## Your task
Take the lines below from the one with "Protein AF-A0A397FPI2-F1 (afdb_monomer_lite)" through the one with "ATOM 9 N N ." and retype them exactly. Include nothing else, and no pictures.

## Records supplied
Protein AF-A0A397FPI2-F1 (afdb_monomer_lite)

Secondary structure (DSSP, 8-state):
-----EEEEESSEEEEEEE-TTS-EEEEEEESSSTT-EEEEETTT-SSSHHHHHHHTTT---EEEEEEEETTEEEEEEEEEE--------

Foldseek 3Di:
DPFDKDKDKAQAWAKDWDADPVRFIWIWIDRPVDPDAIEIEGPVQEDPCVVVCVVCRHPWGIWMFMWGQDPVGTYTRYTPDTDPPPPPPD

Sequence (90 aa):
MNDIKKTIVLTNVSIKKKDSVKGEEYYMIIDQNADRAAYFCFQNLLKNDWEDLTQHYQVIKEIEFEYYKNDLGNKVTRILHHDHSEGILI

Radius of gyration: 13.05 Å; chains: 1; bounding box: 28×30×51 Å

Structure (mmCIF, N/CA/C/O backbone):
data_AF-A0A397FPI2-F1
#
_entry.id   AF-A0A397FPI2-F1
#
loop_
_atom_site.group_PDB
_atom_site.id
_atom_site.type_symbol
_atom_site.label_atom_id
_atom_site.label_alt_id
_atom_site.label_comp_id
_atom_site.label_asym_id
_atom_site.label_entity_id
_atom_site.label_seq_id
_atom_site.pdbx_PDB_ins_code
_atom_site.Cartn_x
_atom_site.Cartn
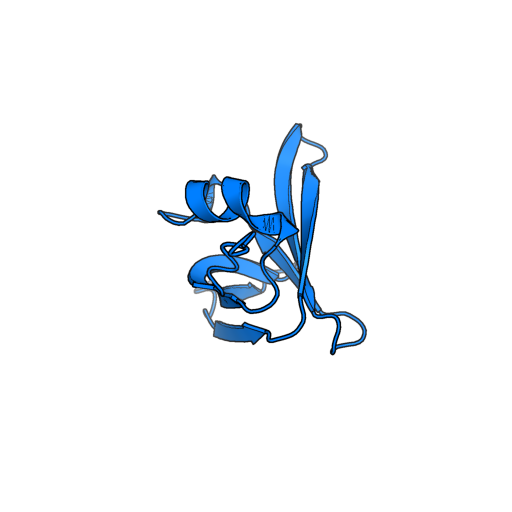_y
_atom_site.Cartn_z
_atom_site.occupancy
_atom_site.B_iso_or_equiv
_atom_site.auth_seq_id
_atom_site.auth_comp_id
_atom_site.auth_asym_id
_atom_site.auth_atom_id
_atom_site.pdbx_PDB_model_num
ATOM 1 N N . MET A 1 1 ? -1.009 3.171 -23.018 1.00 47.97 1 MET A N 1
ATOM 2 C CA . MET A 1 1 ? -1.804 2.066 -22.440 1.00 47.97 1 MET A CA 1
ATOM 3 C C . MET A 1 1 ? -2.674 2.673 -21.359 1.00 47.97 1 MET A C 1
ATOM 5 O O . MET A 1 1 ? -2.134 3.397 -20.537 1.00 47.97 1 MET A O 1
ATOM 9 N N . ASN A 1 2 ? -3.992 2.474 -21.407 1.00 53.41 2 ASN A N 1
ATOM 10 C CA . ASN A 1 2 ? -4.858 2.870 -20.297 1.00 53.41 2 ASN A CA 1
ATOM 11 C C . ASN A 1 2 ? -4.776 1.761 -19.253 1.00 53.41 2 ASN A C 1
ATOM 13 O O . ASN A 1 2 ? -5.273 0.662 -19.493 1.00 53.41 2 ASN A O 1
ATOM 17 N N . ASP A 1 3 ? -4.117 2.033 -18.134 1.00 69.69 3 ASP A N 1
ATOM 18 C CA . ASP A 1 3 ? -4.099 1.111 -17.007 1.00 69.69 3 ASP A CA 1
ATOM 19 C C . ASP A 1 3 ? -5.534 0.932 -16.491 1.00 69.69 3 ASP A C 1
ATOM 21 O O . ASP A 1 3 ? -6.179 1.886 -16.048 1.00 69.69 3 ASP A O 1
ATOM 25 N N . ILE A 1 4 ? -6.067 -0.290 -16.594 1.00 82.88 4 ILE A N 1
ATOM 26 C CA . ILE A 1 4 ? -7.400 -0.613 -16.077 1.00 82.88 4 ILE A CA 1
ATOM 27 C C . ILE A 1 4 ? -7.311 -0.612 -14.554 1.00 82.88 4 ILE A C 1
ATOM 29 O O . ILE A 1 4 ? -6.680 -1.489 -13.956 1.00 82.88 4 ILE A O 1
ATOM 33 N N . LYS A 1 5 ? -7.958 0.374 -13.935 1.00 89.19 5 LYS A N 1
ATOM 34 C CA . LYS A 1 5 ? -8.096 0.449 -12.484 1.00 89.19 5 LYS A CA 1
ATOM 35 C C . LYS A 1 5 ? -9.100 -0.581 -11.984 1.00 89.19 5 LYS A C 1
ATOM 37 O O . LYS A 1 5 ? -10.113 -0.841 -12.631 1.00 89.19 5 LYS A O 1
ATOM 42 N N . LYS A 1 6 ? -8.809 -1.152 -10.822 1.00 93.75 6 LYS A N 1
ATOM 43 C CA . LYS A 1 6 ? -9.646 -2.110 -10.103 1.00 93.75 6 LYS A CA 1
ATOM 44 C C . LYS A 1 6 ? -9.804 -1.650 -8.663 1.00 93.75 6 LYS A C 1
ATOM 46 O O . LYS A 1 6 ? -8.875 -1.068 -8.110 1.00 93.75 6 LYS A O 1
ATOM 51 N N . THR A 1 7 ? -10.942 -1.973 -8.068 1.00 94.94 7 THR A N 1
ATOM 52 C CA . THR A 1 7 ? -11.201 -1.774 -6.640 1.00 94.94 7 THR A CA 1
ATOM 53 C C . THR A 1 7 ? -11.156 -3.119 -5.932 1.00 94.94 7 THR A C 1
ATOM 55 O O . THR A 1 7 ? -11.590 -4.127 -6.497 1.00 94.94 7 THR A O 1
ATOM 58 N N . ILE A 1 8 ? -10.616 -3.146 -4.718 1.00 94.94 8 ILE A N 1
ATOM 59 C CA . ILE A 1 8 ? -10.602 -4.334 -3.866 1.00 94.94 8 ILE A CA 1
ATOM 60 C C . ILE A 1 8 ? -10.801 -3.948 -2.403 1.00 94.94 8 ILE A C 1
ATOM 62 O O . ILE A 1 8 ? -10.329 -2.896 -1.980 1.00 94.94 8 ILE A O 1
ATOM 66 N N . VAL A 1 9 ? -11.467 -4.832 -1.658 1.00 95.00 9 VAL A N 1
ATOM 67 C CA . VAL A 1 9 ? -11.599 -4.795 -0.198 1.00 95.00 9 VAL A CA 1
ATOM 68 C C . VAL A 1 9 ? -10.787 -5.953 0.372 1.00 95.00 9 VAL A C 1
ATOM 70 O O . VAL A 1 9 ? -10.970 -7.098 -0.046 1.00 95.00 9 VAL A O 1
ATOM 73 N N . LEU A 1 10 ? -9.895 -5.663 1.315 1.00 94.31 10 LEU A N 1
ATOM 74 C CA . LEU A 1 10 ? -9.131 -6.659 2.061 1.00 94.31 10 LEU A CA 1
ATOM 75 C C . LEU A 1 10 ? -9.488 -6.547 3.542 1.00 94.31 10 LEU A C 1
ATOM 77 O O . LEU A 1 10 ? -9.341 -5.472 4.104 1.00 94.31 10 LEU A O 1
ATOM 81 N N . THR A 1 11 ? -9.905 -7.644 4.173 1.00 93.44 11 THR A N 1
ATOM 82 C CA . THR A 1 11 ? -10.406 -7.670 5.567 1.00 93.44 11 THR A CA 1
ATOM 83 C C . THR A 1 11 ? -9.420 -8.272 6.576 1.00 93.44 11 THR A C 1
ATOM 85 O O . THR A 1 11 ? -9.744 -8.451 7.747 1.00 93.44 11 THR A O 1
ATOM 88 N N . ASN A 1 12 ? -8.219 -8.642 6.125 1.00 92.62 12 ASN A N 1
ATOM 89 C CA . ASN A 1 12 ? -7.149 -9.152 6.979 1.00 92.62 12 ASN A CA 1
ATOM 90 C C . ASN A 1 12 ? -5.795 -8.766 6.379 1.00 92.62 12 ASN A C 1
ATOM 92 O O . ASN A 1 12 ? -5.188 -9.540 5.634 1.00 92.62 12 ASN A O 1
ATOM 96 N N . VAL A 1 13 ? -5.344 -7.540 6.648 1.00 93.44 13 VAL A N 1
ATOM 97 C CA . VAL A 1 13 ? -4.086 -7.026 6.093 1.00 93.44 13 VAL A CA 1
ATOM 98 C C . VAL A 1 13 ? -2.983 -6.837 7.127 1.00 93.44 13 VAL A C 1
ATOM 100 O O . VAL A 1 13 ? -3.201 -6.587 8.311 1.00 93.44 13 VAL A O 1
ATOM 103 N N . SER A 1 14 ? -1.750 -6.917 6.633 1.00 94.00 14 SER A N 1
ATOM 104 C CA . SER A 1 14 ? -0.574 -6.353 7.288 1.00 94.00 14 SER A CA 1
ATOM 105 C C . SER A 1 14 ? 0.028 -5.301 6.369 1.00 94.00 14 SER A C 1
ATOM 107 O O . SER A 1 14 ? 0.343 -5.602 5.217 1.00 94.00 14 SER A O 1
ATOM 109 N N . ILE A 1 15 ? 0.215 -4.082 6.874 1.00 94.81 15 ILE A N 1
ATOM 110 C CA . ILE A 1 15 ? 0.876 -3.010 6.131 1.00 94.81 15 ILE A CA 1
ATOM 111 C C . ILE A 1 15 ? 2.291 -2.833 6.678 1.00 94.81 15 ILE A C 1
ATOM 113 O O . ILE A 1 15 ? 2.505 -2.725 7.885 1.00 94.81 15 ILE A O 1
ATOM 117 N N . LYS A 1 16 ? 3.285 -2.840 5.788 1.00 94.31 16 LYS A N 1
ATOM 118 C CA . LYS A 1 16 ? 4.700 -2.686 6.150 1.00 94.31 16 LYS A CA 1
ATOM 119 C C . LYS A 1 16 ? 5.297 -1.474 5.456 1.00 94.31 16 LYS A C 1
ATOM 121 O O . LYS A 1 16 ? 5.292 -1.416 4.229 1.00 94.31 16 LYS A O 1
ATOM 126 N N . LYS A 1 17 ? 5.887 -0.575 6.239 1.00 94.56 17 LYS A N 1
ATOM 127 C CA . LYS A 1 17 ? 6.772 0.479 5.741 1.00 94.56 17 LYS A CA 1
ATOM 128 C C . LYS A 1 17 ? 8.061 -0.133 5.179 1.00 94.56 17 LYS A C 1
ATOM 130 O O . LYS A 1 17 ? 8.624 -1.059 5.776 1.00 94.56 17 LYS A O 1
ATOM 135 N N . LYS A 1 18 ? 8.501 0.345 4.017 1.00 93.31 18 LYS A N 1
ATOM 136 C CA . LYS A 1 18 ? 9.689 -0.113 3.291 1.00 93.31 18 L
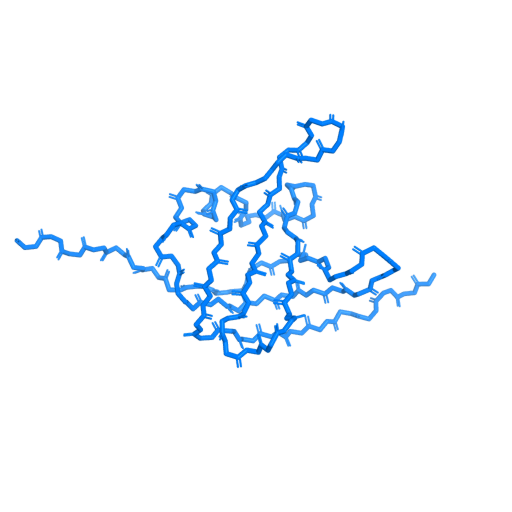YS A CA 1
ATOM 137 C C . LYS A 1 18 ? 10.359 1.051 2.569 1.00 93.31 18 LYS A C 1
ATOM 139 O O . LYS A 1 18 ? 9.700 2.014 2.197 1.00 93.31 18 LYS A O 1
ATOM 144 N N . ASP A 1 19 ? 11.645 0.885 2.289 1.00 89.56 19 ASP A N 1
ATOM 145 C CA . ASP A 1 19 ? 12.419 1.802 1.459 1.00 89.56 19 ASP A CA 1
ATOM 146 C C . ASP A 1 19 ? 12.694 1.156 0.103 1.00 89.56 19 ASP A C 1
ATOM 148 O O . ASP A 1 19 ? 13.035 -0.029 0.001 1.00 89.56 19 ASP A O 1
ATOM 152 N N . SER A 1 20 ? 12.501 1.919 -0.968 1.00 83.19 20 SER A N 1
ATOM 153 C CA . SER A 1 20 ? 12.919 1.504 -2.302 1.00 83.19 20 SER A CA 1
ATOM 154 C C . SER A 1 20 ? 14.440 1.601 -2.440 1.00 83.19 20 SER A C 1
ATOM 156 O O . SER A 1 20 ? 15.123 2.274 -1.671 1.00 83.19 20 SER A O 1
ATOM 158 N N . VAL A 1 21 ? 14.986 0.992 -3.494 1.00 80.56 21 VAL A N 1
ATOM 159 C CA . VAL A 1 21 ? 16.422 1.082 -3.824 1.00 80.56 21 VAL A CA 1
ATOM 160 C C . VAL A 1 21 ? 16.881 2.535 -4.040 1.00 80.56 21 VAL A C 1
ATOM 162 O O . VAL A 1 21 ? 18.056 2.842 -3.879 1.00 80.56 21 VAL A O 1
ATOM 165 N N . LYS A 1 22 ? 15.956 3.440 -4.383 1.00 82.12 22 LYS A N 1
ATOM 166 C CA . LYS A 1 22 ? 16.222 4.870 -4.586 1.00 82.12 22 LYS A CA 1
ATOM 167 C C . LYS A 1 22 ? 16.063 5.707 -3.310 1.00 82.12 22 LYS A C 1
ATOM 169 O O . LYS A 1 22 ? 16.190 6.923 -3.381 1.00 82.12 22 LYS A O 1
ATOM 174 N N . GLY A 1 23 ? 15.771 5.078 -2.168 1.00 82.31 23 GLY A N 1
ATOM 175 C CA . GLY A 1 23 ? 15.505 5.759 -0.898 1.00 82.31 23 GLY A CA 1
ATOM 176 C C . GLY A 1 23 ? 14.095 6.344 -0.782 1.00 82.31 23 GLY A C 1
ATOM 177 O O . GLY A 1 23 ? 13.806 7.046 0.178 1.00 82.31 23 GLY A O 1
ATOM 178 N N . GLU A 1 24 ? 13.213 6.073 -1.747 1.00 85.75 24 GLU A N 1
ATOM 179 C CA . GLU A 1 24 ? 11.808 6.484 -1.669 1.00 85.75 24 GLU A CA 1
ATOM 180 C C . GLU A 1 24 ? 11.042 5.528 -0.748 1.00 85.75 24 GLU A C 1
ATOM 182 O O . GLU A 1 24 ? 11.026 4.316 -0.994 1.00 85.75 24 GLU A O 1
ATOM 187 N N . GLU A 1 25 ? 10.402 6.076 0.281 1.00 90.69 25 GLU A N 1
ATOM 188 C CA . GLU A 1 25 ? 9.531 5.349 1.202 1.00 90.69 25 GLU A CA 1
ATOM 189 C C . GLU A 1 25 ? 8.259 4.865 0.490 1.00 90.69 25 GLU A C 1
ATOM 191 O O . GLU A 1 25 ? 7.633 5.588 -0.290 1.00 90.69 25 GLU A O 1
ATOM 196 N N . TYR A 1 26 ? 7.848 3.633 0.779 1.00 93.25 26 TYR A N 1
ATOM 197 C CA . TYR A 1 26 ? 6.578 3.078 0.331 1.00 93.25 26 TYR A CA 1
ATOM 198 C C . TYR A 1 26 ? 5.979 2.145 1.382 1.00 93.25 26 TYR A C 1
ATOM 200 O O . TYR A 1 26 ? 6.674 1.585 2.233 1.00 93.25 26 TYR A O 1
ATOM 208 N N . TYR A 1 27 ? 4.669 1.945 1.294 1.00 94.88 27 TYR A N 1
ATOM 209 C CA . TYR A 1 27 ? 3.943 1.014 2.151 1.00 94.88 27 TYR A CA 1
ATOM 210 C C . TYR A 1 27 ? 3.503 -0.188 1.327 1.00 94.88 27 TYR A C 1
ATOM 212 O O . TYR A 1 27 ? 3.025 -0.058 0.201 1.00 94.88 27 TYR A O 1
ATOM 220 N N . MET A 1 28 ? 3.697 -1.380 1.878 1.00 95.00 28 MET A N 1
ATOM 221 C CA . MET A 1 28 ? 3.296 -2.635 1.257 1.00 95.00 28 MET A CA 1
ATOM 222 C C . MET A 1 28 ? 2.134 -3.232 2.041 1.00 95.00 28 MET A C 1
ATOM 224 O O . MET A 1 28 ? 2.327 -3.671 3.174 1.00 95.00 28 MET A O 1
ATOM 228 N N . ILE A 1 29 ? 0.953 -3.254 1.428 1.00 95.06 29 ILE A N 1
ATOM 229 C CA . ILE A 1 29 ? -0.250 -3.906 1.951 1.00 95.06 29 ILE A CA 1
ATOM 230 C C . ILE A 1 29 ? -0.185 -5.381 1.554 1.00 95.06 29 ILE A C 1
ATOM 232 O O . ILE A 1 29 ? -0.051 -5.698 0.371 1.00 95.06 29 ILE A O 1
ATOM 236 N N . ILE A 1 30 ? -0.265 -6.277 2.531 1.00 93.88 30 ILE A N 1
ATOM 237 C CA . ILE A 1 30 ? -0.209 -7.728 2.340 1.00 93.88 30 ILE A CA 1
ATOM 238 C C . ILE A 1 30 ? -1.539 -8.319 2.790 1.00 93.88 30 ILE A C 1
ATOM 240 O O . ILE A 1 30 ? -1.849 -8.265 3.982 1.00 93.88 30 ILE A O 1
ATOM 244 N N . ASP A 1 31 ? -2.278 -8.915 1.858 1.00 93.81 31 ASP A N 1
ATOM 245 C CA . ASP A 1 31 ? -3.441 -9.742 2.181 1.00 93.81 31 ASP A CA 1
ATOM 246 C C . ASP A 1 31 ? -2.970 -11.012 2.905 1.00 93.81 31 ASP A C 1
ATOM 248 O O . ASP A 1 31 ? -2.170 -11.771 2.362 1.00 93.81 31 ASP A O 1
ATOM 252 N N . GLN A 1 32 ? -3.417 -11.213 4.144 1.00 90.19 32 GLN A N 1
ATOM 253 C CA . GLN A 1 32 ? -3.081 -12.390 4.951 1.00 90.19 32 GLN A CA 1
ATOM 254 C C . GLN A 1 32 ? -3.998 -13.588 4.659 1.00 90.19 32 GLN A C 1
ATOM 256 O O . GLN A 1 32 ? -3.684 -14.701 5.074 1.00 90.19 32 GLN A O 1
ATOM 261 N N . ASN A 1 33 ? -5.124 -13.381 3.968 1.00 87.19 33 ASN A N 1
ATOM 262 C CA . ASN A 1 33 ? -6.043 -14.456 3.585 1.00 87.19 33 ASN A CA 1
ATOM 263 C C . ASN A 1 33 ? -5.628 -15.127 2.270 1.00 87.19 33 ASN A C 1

==

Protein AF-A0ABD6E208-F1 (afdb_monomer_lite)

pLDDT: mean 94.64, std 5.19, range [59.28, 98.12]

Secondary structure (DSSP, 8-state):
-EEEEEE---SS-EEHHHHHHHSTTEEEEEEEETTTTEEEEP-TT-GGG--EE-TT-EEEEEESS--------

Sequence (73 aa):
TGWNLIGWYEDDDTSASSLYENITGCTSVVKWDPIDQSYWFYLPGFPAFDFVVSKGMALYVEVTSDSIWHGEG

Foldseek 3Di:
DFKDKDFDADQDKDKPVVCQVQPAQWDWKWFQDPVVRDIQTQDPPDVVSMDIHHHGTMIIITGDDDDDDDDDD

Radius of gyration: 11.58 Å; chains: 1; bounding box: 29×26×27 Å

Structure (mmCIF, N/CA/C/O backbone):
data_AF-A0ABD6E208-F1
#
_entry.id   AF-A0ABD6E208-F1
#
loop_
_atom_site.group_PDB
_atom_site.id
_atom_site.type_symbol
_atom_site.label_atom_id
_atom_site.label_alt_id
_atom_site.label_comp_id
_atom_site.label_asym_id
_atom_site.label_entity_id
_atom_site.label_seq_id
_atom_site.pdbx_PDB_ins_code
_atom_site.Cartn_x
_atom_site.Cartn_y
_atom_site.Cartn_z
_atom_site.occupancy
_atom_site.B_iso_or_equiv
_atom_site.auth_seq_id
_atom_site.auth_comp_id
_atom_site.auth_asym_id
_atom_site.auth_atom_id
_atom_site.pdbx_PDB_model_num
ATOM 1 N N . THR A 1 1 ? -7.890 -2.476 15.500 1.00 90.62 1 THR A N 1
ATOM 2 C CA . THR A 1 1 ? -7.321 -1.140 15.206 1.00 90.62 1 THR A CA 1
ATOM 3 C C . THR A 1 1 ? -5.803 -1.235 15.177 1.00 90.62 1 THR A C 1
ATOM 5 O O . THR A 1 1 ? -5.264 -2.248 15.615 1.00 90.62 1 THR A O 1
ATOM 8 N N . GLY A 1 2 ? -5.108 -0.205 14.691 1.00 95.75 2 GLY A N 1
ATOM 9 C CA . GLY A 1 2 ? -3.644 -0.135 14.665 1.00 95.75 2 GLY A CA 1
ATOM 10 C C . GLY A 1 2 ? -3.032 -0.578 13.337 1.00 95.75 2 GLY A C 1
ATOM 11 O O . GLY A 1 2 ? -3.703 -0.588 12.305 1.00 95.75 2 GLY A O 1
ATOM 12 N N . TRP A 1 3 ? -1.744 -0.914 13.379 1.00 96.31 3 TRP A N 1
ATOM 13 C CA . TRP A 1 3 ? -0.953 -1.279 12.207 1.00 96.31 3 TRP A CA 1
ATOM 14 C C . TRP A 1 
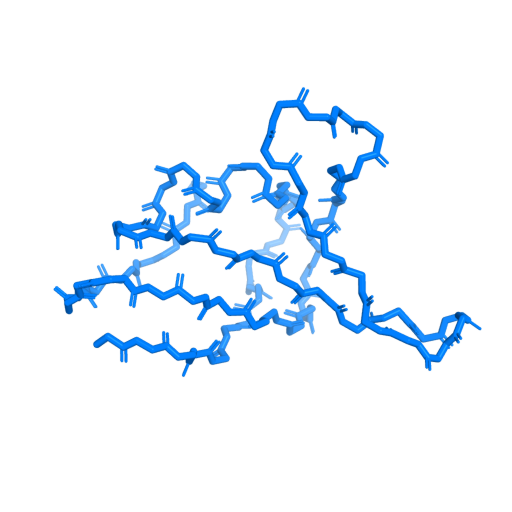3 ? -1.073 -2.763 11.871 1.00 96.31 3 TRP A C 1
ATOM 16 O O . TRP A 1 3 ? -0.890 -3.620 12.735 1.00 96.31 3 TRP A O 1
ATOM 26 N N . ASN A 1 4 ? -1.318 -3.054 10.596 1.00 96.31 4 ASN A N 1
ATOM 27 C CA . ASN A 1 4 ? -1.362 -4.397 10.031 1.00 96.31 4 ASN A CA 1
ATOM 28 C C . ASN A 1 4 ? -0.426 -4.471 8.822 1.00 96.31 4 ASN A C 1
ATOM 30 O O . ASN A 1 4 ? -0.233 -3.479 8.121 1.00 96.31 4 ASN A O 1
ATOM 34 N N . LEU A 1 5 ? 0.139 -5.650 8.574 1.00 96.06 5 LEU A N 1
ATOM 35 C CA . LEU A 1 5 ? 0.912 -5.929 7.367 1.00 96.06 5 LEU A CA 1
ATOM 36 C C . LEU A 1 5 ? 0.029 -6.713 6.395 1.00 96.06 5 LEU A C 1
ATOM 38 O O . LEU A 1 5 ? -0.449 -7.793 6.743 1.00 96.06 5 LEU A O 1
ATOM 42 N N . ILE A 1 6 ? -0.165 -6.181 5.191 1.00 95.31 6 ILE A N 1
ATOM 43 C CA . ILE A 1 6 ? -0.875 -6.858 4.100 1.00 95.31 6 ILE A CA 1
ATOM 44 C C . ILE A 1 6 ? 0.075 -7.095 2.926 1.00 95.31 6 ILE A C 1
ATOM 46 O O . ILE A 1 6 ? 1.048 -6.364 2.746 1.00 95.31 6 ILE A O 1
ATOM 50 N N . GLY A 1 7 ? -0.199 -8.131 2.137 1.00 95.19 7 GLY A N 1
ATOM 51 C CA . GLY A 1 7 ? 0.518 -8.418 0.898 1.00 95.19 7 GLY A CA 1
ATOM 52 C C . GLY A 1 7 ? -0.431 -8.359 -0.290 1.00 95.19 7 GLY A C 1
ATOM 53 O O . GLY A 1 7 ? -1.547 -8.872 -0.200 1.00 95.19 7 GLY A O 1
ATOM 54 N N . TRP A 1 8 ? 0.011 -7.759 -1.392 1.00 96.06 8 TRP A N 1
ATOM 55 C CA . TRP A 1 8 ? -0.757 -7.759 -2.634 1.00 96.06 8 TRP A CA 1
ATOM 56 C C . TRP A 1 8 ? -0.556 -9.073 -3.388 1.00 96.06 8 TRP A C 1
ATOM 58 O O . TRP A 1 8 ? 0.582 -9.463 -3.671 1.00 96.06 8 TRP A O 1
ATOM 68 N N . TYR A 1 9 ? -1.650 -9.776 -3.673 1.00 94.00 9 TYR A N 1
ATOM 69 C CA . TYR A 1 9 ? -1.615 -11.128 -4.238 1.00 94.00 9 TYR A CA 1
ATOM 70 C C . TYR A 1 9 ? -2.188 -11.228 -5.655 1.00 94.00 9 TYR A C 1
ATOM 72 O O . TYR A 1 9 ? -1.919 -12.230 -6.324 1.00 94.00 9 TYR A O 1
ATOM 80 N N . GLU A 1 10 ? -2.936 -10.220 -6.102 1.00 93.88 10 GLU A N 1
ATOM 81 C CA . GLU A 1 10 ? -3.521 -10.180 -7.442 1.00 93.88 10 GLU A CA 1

## Reply
Protein AF-A0A397FPI2-F1 (afdb_monomer_lite)

Secondary structure (DSSP, 8-state):
-----EEEEESSEEEEEEE-TTS-EEEEEEESSSTT-EEEEETTT-SSSHHHHHHHTTT---EEEEEEEETTEEEEEEEEEE--------

Foldseek 3Di:
DPFDKDKDKAQAWAKDWDADPVRFIWIWIDRPVDPDAIEIEGPVQEDPCVVVCVVCRHPWGIWMFMWGQDPVGTYTRYTPDTDPPPPPPD

Sequence (90 aa):
MNDIKKTIVLTNVSIKKKDSVKGEEYYMIIDQNADRAAYFCFQNLLKNDWEDLTQHYQVIKEIEFEYYKNDLGNKVTRILHHDHSEGILI

Radius of gyration: 13.05 Å; chains: 1; bounding box: 28×30×51 Å

Structure (mmCIF, N/CA/C/O backbone):
data_AF-A0A397FPI2-F1
#
_entry.id   AF-A0A397FPI2-F1
#
loop_
_atom_site.group_PDB
_atom_site.id
_atom_site.type_symbol
_atom_site.label_atom_id
_atom_site.label_alt_id
_atom_site.label_comp_id
_atom_site.label_asym_id
_atom_site.label_entity_id
_atom_site.label_seq_id
_atom_site.pdbx_PDB_ins_code
_atom_site.Cartn_x
_atom_site.Cartn
_y
_atom_site.Cartn_z
_atom_site.occupancy
_atom_site.B_iso_or_equiv
_atom_site.auth_seq_id
_atom_site.auth_comp_id
_atom_site.auth_asym_id
_atom_site.auth_atom_id
_atom_site.pdbx_PDB_model_num
ATOM 1 N N . MET A 1 1 ? -1.009 3.171 -23.018 1.00 47.97 1 MET A N 1
ATOM 2 C CA . MET A 1 1 ? -1.804 2.066 -22.440 1.00 47.97 1 MET A CA 1
ATOM 3 C C . MET A 1 1 ? -2.674 2.673 -21.359 1.00 47.97 1 MET A C 1
ATOM 5 O O . MET A 1 1 ? -2.134 3.397 -20.537 1.00 47.97 1 MET A O 1
ATOM 9 N N . ASN A 1 2 ? -3.992 2.474 -21.407 1.00 53.41 2 ASN A N 1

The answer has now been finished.